Why burning plasma could be the next milestone in nuclear fusion research


Many achievements in science are called breakthroughs. The announcement this week that scientists at the National Ignition Facility (NIF) of Lawrence Livermore Laboratory in the U.S. achieved a breakthrough nuclear fusion reaction, literally was one.

It was a major step forward in fusion research. The next step is to keep the reaction going longer.

“Breakthrough” is the term used in fusion science for the point at which the energy produced from a fusion reaction was more than the energy needed to run it. However, the NIF’s technique of using 192 laser beams to implode a tiny nuclear fuel pellet for a fraction of a second, like an enormous flashbulb, is not likely the method that will be used to generate clean energy in the future.

This isn’t surprising, really, as the NIF facility wasn’t designed to test energy generation. Its primary function is to do research related to thermonuclear weapons and materials.

The lab can only generate one of its laser-driven fusion flashes every few days or so. If we want to generate electricity, we need the equivalent of a spotlight that shines constantly which requires a different technology called magnetic confinement using a design known as a tokamak

Curved metal walls with various protrusions on them
The inside of the training mock-up of the Joint European Torus (JET) is seen at the UK Atomic Energy Authority in Abingdon, England. (Photo by Leon Neal/Getty Images)

Think of a large circular chamber shaped like a hollow doughnut. Around the outside of the chamber are a set of incredibly powerful superconducting electromagnets that create what is referred to as a magnetic bottle, a ring-shaped magnetic field inside the doughnut.

The next ingredient is hydrogen gas — actually deuterium or tritium, which are hydrogen atoms with extra neutrons. This is heated to the point where its electrons are stripped away and it becomes an electrically charged plasma, which is then injected into the magnetic bottle.

The plasma is then further heated to 150 million degrees C until fusion occurs. Because the plasma is confined by the magnetic fields, it doesn’t melt the walls of the chamber.

The concept is to start a fusion reaction then keep it going continuously as a self-sustaining burning plasma so the energy can be used to generate electricity. Burning plasmas have been created in tokamaks such as the Joint European Torus in England. It set a world record in 2021 by creating a fusion reaction that lasted five seconds — but it still took more energy to heat the plasma and drive the fusion reaction than the actual fusion process produced. The fusion fire wouldn’t stay lit without external help.

The next step for fusion research lies in Southern France, where the world’s largest tokamak is currently under construction. The International Thermonuclear Experimental Reactor, or ITER, is expected to go beyond the break-even point and produce 10 times more energy than it takes to run it.
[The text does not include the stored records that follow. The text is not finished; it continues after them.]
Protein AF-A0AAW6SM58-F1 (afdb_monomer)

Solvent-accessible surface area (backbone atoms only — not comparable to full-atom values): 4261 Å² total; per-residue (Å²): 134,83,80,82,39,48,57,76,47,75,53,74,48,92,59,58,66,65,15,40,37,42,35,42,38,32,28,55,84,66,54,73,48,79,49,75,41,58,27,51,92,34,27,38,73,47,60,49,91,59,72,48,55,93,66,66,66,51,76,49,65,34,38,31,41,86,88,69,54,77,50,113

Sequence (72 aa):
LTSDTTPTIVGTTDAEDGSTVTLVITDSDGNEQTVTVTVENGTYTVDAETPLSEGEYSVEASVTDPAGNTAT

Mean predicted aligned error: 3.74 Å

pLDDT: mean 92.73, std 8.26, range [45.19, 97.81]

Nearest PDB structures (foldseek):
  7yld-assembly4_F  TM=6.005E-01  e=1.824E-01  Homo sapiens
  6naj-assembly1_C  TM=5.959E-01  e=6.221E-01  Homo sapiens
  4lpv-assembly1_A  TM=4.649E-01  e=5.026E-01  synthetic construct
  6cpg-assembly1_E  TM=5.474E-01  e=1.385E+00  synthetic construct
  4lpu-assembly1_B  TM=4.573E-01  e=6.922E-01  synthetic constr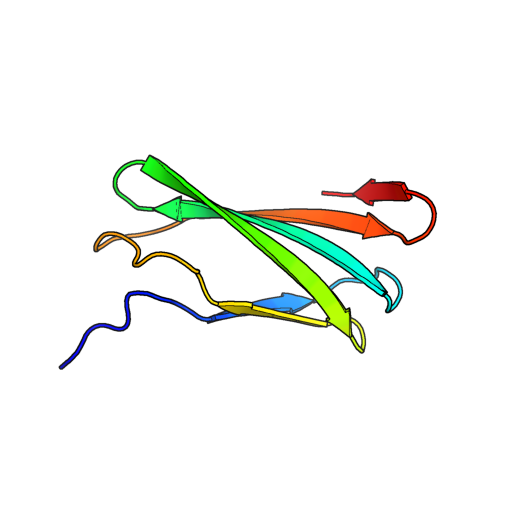uct

Foldseek 3Di:
DDPPQWDKDKDFAPADFQKKKWKWKAAPVRDTDIDIFTDDPRMTIDIHPDGGDPDDMDIDIWIAHPVGDIDD

Secondary structure (DSSP, 8-state):
-----SPEEEEE-SSPTTPEEEEEEE-TT--EEEEEEE-BTTEEEEE-SSPPPSS--EEEEEEE-TTS-EE-

Structure (mmCIF, N/CA/C/O backbone):
data_AF-A0AAW6SM58-F1
#
_entry.id   AF-A0AAW6SM58-F1
#
loop_
_atom_site.group_PDB
_atom_site.id
_atom_site.type_symbol
_atom_site.label_atom_id
_atom_site.label_alt_id
_atom_site.label_comp_id
_atom_site.label_asym_id
_atom_site.label_entity_id
_atom_site.label_seq_id
_atom_site.pdbx_PDB_ins_code
_atom_site.Cartn_x
_atom_site.Cartn_y
_atom_site.Cartn_z
_atom_site.occupancy
_atom_site.B_iso_or_equiv
_atom_site.auth_seq_id
_atom_site.auth_comp_id
_atom_site.auth_asym_id
_atom_site.auth_atom_id
_atom_site.pdbx_PDB_model_num
ATOM 1 N N . LEU A 1 1 ? -15.693 -16.817 18.152 1.00 45.19 1 LEU A N 1
ATOM 2 C CA . LEU A 1 1 ? -15.337 -16.397 16.784 1.00 45.19 1 LEU A CA 1
ATOM 3 C C . LEU A 1 1 ? -14.423 -15.203 16.960 1.00 45.19 1 LEU A C 1
ATOM 5 O O . LEU A 1 1 ? -14.853 -14.252 17.594 1.00 45.19 1 LEU A O 1
ATOM 9 N N . THR A 1 2 ? -13.156 -15.310 16.581 1.00 62.84 2 THR A N 1
ATOM 10 C CA . THR A 1 2 ? -12.262 -14.149 16.540 1.00 62.84 2 THR A CA 1
ATOM 11 C C . THR A 1 2 ? -12.517 -13.480 15.198 1.00 62.84 2 THR A C 1
ATOM 13 O O . THR A 1 2 ? -12.284 -14.112 14.170 1.00 62.84 2 THR A O 1
ATOM 16 N N . SER A 1 3 ? -13.092 -12.280 15.200 1.00 78.19 3 SER A N 1
ATOM 17 C CA . SER A 1 3 ? -13.148 -11.459 13.993 1.00 78.19 3 SER A CA 1
ATOM 18 C C . SER A 1 3 ? -11.706 -11.136 13.611 1.00 78.19 3 SER A C 1
ATOM 20 O O . SER A 1 3 ? -10.953 -10.642 14.449 1.00 78.19 3 SER A O 1
ATOM 22 N N . ASP A 1 4 ? -11.300 -11.505 12.401 1.00 84.50 4 ASP A N 1
ATOM 23 C CA . ASP A 1 4 ? -10.048 -11.022 11.831 1.00 84.50 4 ASP A CA 1
ATOM 24 C C . ASP A 1 4 ? -10.234 -9.541 11.498 1.00 84.50 4 ASP A C 1
ATOM 26 O O . ASP A 1 4 ? -11.139 -9.181 10.747 1.00 84.50 4 ASP A O 1
ATOM 30 N N . THR A 1 5 ? -9.432 -8.690 12.128 1.00 91.94 5 THR A N 1
ATOM 31 C CA . THR A 1 5 ? -9.459 -7.235 11.949 1.00 91.94 5 THR A CA 1
ATOM 32 C C . THR A 1 5 ? -8.286 -6.742 11.106 1.00 91.94 5 THR A C 1
ATOM 34 O O . THR A 1 5 ? -8.166 -5.544 10.877 1.00 91.94 5 THR A O 1
ATOM 37 N N . THR A 1 6 ? -7.435 -7.645 10.615 1.00 94.38 6 THR A N 1
ATOM 38 C CA . THR A 1 6 ? -6.282 -7.353 9.755 1.00 94.38 6 THR A CA 1
ATOM 39 C C . THR A 1 6 ? -6.465 -8.064 8.414 1.00 94.38 6 THR A C 1
ATOM 41 O O . THR A 1 6 ? -5.802 -9.068 8.162 1.00 94.38 6 THR A O 1
ATOM 44 N N . PRO A 1 7 ? -7.403 -7.610 7.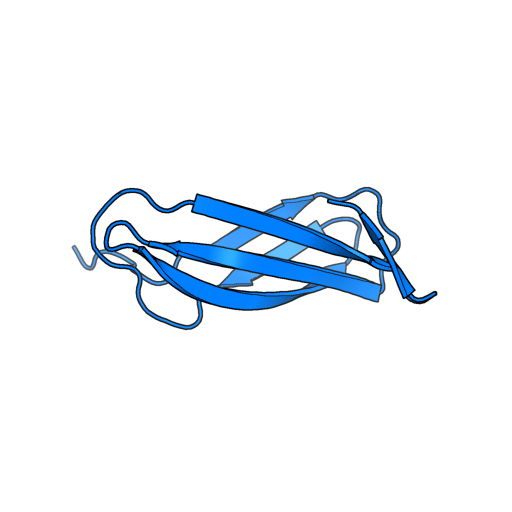561 1.00 93.50 7 PRO A N 1
ATOM 45 C CA . PRO A 1 7 ? -7.730 -8.326 6.337 1.00 93.50 7 PRO A CA 1
ATOM 46 C C . PRO A 1 7 ? -6.550 -8.359 5.363 1.00 93.50 7 PRO A C 1
ATOM 48 O O . PRO A 1 7 ? -5.845 -7.363 5.178 1.00 93.50 7 PRO A O 1
ATOM 51 N N . THR A 1 8 ? -6.412 -9.485 4.666 1.00 95.75 8 THR A N 1
ATOM 52 C CA . THR A 1 8 ? -5.540 -9.608 3.499 1.00 95.75 8 THR A CA 1
ATOM 53 C C . THR A 1 8 ? -6.195 -8.959 2.282 1.00 95.75 8 THR A C 1
ATOM 55 O O . THR A 1 8 ? -7.289 -9.345 1.860 1.00 95.75 8 THR A O 1
ATOM 58 N N . ILE A 1 9 ? -5.508 -7.997 1.677 1.00 95.75 9 ILE A N 1
ATOM 59 C CA . ILE A 1 9 ? -5.920 -7.306 0.456 1.00 95.75 9 ILE A CA 1
ATOM 60 C C . ILE A 1 9 ? -5.202 -7.949 -0.722 1.00 95.75 9 ILE A C 1
ATOM 62 O O . ILE A 1 9 ? -3.973 -7.985 -0.773 1.00 95.75 9 ILE A O 1
ATOM 66 N N . VAL A 1 10 ? -5.983 -8.436 -1.685 1.00 96.31 10 VAL A N 1
ATOM 67 C CA . VAL A 1 10 ? -5.487 -9.043 -2.923 1.00 96.31 10 VAL A CA 1
ATOM 68 C C . VAL A 1 10 ? -6.017 -8.248 -4.104 1.00 96.31 10 VAL A C 1
ATOM 70 O O . VAL A 1 10 ? -7.213 -7.962 -4.177 1.00 96.31 10 VAL A O 1
ATOM 73 N N . GLY A 1 11 ? -5.139 -7.928 -5.048 1.00 94.94 11 GLY A N 1
ATOM 74 C CA . GLY A 1 11 ? -5.526 -7.307 -6.305 1.00 94.94 11 GLY A CA 1
ATOM 75 C C . GLY A 1 11 ? -4.657 -7.749 -7.474 1.00 94.94 11 GLY A C 1
ATOM 76 O O . GLY A 1 11 ? -3.655 -8.450 -7.315 1.00 94.94 11 GLY A O 1
ATOM 77 N N . THR A 1 12 ? -5.083 -7.345 -8.665 1.00 95.38 12 THR A N 1
ATOM 78 C CA . THR A 1 12 ? -4.387 -7.582 -9.932 1.00 95.38 12 THR A CA 1
ATOM 79 C C . THR A 1 12 ? -4.064 -6.253 -10.586 1.00 95.38 12 THR A C 1
ATOM 81 O O . THR A 1 12 ? -4.821 -5.294 -10.442 1.00 95.38 12 THR A O 1
ATOM 84 N N . THR A 1 13 ? -2.977 -6.204 -11.340 1.00 93.94 13 THR A N 1
ATOM 85 C CA . THR A 1 13 ? -2.585 -5.021 -12.103 1.00 93.94 13 THR A CA 1
ATOM 86 C C . THR A 1 13 ? -1.859 -5.427 -13.375 1.00 93.94 13 THR A C 1
ATOM 88 O O . THR A 1 13 ? -1.233 -6.484 -13.441 1.00 93.94 13 THR A O 1
ATOM 91 N N . ASP A 1 14 ? -1.934 -4.556 -14.374 1.00 92.75 14 ASP A N 1
ATOM 92 C CA . ASP A 1 14 ? -1.253 -4.709 -15.659 1.00 92.75 14 ASP A CA 1
ATOM 93 C C . ASP A 1 14 ? 0.179 -4.139 -15.605 1.00 92.75 14 ASP A C 1
ATOM 95 O O . ASP A 1 14 ? 0.910 -4.180 -16.597 1.00 92.75 14 ASP A O 1
ATOM 99 N N . ALA A 1 15 ? 0.568 -3.561 -14.462 1.00 92.25 15 ALA A N 1
ATOM 100 C CA . ALA A 1 15 ? 1.903 -3.033 -14.229 1.00 92.25 15 ALA A CA 1
ATOM 101 C C . ALA A 1 15 ? 2.957 -4.148 -14.210 1.00 92.25 15 ALA A C 1
ATOM 103 O O . ALA A 1 15 ? 2.679 -5.291 -13.849 1.00 92.25 15 ALA A O 1
ATOM 104 N N . GLU A 1 16 ? 4.186 -3.801 -14.590 1.00 93.44 16 GLU A N 1
ATOM 105 C CA . GLU A 1 16 ? 5.287 -4.760 -14.623 1.00 93.44 16 GLU A CA 1
ATOM 106 C C . GLU A 1 16 ? 5.690 -5.230 -13.221 1.00 93.44 16 GLU A C 1
ATOM 108 O O . GLU A 1 16 ? 5.601 -4.477 -12.244 1.00 93.44 16 GLU A O 1
ATOM 113 N N . ASP A 1 17 ? 6.163 -6.473 -13.130 1.00 95.06 17 ASP A N 1
ATOM 114 C CA . ASP A 1 17 ? 6.710 -7.023 -11.893 1.00 95.06 17 ASP A CA 1
ATOM 115 C C . ASP A 1 17 ? 7.833 -6.120 -11.360 1.00 95.06 17 ASP A C 1
ATOM 117 O O . ASP A 1 17 ? 8.693 -5.651 -12.110 1.00 95.06 17 ASP A O 1
ATOM 121 N N . GLY A 1 18 ? 7.824 -5.868 -10.051 1.00 94.50 18 GLY A N 1
ATOM 122 C CA . GLY A 1 18 ? 8.703 -4.874 -9.427 1.00 94.50 18 GLY A CA 1
ATOM 123 C C . GLY A 1 18 ? 8.092 -3.475 -9.293 1.00 94.50 18 GLY A C 1
ATOM 124 O O . GLY A 1 18 ? 8.665 -2.642 -8.590 1.00 94.50 18 GLY A O 1
ATOM 125 N N . SER A 1 19 ? 6.926 -3.213 -9.894 1.00 96.38 19 SER A N 1
ATOM 126 C CA . SER A 1 19 ? 6.147 -2.001 -9.605 1.00 96.38 19 SER A CA 1
ATOM 127 C C . SER A 1 19 ? 5.702 -1.980 -8.144 1.00 96.38 19 SER A C 1
ATOM 129 O O . SER A 1 19 ? 5.428 -3.021 -7.549 1.00 96.38 19 SER A O 1
ATOM 131 N N . THR A 1 20 ? 5.605 -0.790 -7.557 1.00 96.94 20 THR A N 1
ATOM 132 C CA . THR A 1 20 ? 5.140 -0.595 -6.179 1.00 96.94 20 THR A CA 1
ATOM 133 C C . THR A 1 20 ? 3.678 -0.180 -6.176 1.00 96.94 20 THR A C 1
ATOM 135 O O . THR A 1 20 ? 3.325 0.852 -6.741 1.00 96.94 20 THR A O 1
ATOM 138 N N . VAL A 1 21 ? 2.830 -0.946 -5.499 1.00 96.88 21 VAL A N 1
ATOM 139 C CA . VAL A 1 21 ? 1.449 -0.569 -5.194 1.00 96.88 21 VAL A CA 1
ATOM 140 C C . VAL A 1 21 ? 1.416 0.066 -3.809 1.00 96.88 21 VAL A C 1
ATOM 142 O O . VAL A 1 21 ? 1.901 -0.516 -2.842 1.00 96.88 21 VAL A O 1
ATOM 145 N N . THR A 1 22 ? 0.846 1.262 -3.716 1.00 96.81 22 THR A N 1
ATOM 146 C CA . THR A 1 22 ? 0.546 1.958 -2.464 1.00 96.81 22 THR A CA 1
ATOM 147 C C . THR A 1 22 ? -0.957 1.916 -2.245 1.00 96.81 22 THR A C 1
ATOM 149 O O . THR A 1 22 ? -1.717 2.359 -3.107 1.00 96.81 22 THR A O 1
ATOM 152 N N . LEU A 1 23 ? -1.375 1.374 -1.106 1.00 97.06 23 LEU A N 1
ATOM 153 C CA . LEU A 1 23 ? -2.772 1.201 -0.728 1.00 97.06 23 LEU A CA 1
ATOM 154 C C . LEU A 1 23 ? -3.072 2.079 0.482 1.00 97.06 23 LEU A C 1
ATOM 156 O O . LEU A 1 23 ? -2.401 1.959 1.507 1.00 97.06 23 LEU A O 1
ATOM 160 N N . VAL A 1 24 ? -4.081 2.936 0.367 1.00 97.81 24 VAL A N 1
ATOM 161 C CA . VAL A 1 24 ? -4.648 3.693 1.485 1.00 97.81 24 VAL A CA 1
ATOM 162 C C . VAL A 1 24 ? -5.916 2.979 1.923 1.00 97.81 24 VAL A C 1
ATOM 164 O O . VAL A 1 24 ? -6.866 2.861 1.153 1.00 97.81 24 VAL A O 1
ATOM 167 N N . ILE A 1 25 ? -5.901 2.450 3.142 1.00 97.56 25 ILE A N 1
ATOM 168 C CA . ILE A 1 25 ? -7.025 1.738 3.744 1.00 97.56 25 ILE A CA 1
ATOM 169 C C . ILE A 1 25 ? -7.671 2.681 4.751 1.00 97.56 25 ILE A C 1
ATOM 171 O O . ILE A 1 25 ? -7.002 3.108 5.692 1.00 97.56 25 ILE A O 1
ATOM 175 N N . THR A 1 26 ? -8.956 2.968 4.575 1.00 97.56 26 THR A N 1
ATOM 176 C CA . THR A 1 26 ? -9.747 3.803 5.488 1.00 97.56 26 THR A CA 1
ATOM 177 C C . THR A 1 26 ? -10.780 2.925 6.181 1.00 97.56 26 THR A C 1
ATOM 179 O O . THR A 1 26 ? -11.595 2.293 5.507 1.00 97.56 26 THR A O 1
ATOM 182 N N . ASP A 1 27 ? -10.738 2.849 7.511 1.00 97.00 27 ASP A N 1
ATOM 183 C CA . ASP A 1 27 ? -11.703 2.070 8.293 1.00 97.00 27 ASP A CA 1
ATOM 184 C C . ASP A 1 27 ? -13.053 2.794 8.467 1.00 97.00 27 ASP A C 1
ATOM 186 O O . ASP A 1 27 ? -13.243 3.935 8.036 1.00 97.00 27 ASP A O 1
ATOM 190 N N . SER A 1 28 ? -14.002 2.130 9.129 1.00 96.12 28 SER A N 1
ATOM 191 C CA . SER A 1 28 ? -15.349 2.661 9.368 1.00 96.12 28 SER A CA 1
ATOM 192 C C . SER A 1 28 ? -15.391 3.909 10.254 1.00 96.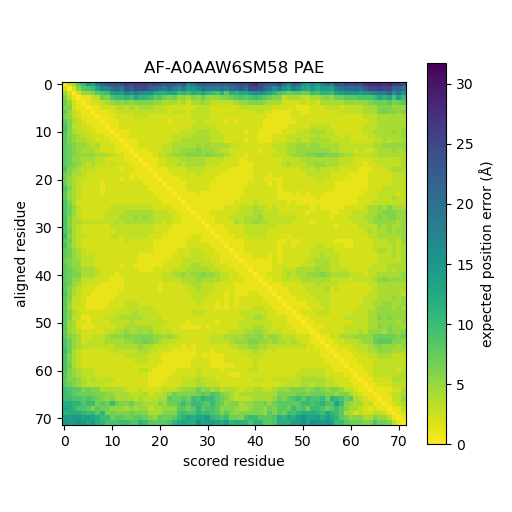12 28 SER A C 1
ATOM 194 O O . SER A 1 28 ? -16.361 4.666 10.196 1.00 96.12 28 SER A O 1
ATOM 196 N N . ASP A 1 29 ? -14.363 4.113 11.078 1.00 96.38 29 ASP A N 1
ATOM 197 C CA . ASP A 1 29 ? -14.212 5.266 11.968 1.00 96.38 29 ASP A CA 1
ATOM 198 C C . ASP A 1 29 ? -13.465 6.424 11.275 1.00 96.38 29 ASP A C 1
ATOM 200 O O . ASP A 1 29 ? -13.334 7.512 11.842 1.00 96.38 29 ASP A O 1
ATOM 204 N N . GLY A 1 30 ? -13.013 6.219 10.031 1.00 96.19 30 GLY A N 1
ATOM 205 C CA . GLY A 1 30 ? -12.259 7.186 9.238 1.00 96.19 30 GLY A CA 1
ATOM 206 C C . GLY A 1 30 ? -10.758 7.194 9.528 1.00 96.19 30 GLY A C 1
ATOM 207 O O . GLY A 1 30 ? -10.078 8.142 9.137 1.00 96.19 30 GLY A O 1
ATOM 208 N N . ASN A 1 31 ? -10.228 6.180 10.219 1.00 96.50 31 ASN A N 1
ATOM 209 C CA . ASN A 1 31 ? -8.791 6.031 10.420 1.00 96.50 31 ASN A CA 1
ATOM 210 C C . ASN A 1 31 ? -8.143 5.498 9.144 1.00 96.50 31 ASN A C 1
ATOM 212 O O . ASN A 1 31 ? -8.585 4.494 8.584 1.00 96.50 31 ASN A O 1
ATOM 216 N N . GLU A 1 32 ? -7.061 6.143 8.723 1.00 97.56 32 GLU A N 1
ATOM 217 C CA . GLU A 1 32 ? -6.306 5.752 7.539 1.00 97.56 32 GLU A CA 1
ATOM 218 C C . GLU A 1 32 ? -5.009 5.038 7.918 1.00 97.56 32 GLU A C 1
ATOM 220 O O . GLU A 1 32 ? -4.308 5.425 8.857 1.00 97.56 32 GLU A O 1
ATOM 225 N N . GLN A 1 33 ? -4.659 4.021 7.139 1.00 97.62 33 GLN A N 1
ATOM 226 C CA . GLN A 1 33 ? -3.328 3.427 7.123 1.00 97.62 33 GLN A CA 1
ATOM 227 C C . GLN A 1 33 ? -2.850 3.271 5.683 1.00 97.62 33 GLN A C 1
ATOM 229 O O . GLN A 1 33 ? -3.643 3.071 4.763 1.00 97.62 33 GLN A O 1
ATOM 234 N N . THR A 1 34 ? -1.540 3.365 5.488 1.00 97.69 34 THR A N 1
ATOM 235 C CA . THR A 1 34 ? -0.918 3.194 4.179 1.00 97.69 34 THR A CA 1
ATOM 236 C C . THR A 1 34 ? -0.026 1.973 4.212 1.00 97.69 34 THR A C 1
ATOM 238 O O . THR A 1 34 ? 0.893 1.914 5.023 1.00 97.69 34 THR A O 1
ATOM 241 N N . VAL A 1 35 ? -0.269 1.037 3.301 1.00 97.12 35 VAL A N 1
ATOM 242 C CA . VAL A 1 35 ? 0.570 -0.149 3.117 1.00 97.12 35 VAL A CA 1
ATOM 243 C C . VAL A 1 35 ? 1.137 -0.162 1.704 1.00 97.12 35 VAL A C 1
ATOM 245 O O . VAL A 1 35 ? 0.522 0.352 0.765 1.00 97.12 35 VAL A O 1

ITER will be a research reactor that is designed to study the nature of plasmas, how to keep them burning for extended periods of time and study the effects of the reaction on materials used in the walls of the chamber to ensure future fusion reactors — ones that will actually be designed to produce electricity — will operate properly.

ITER’s first plasma was scheduled for 2025, but construction and manufacturing delays, as well as the COVID-19 pandemic, have created concern that the deadline will slip. 

Inside the Tokamak Building during the launch of the assembly stage of the International Thermonuclear Experimental Reactor (ITER) in Saint-Paul-les-Durance, southeastern France, on July 28, 2020. (CLEMENT MAHOUDEAU/AFP via Getty Images)

All the apparatus of lasers and magnetic bottles is necessary because atomic nuclei do not easily fuse together unless they are under extreme conditions. The sun does it through its immense mass that produces extreme pressures and temperatures at its core that force hydrogen nuclei to fuse into helium, giving it the energy to shine brightly. Here on Earth those conditions are extremely difficult to duplicate. 

Squeezing a plasma into a confined space and maintaining it at a temperature 10 times hotter than the centre of the sun has been compared to trying to hold onto hot Jell-O with a rubber band. 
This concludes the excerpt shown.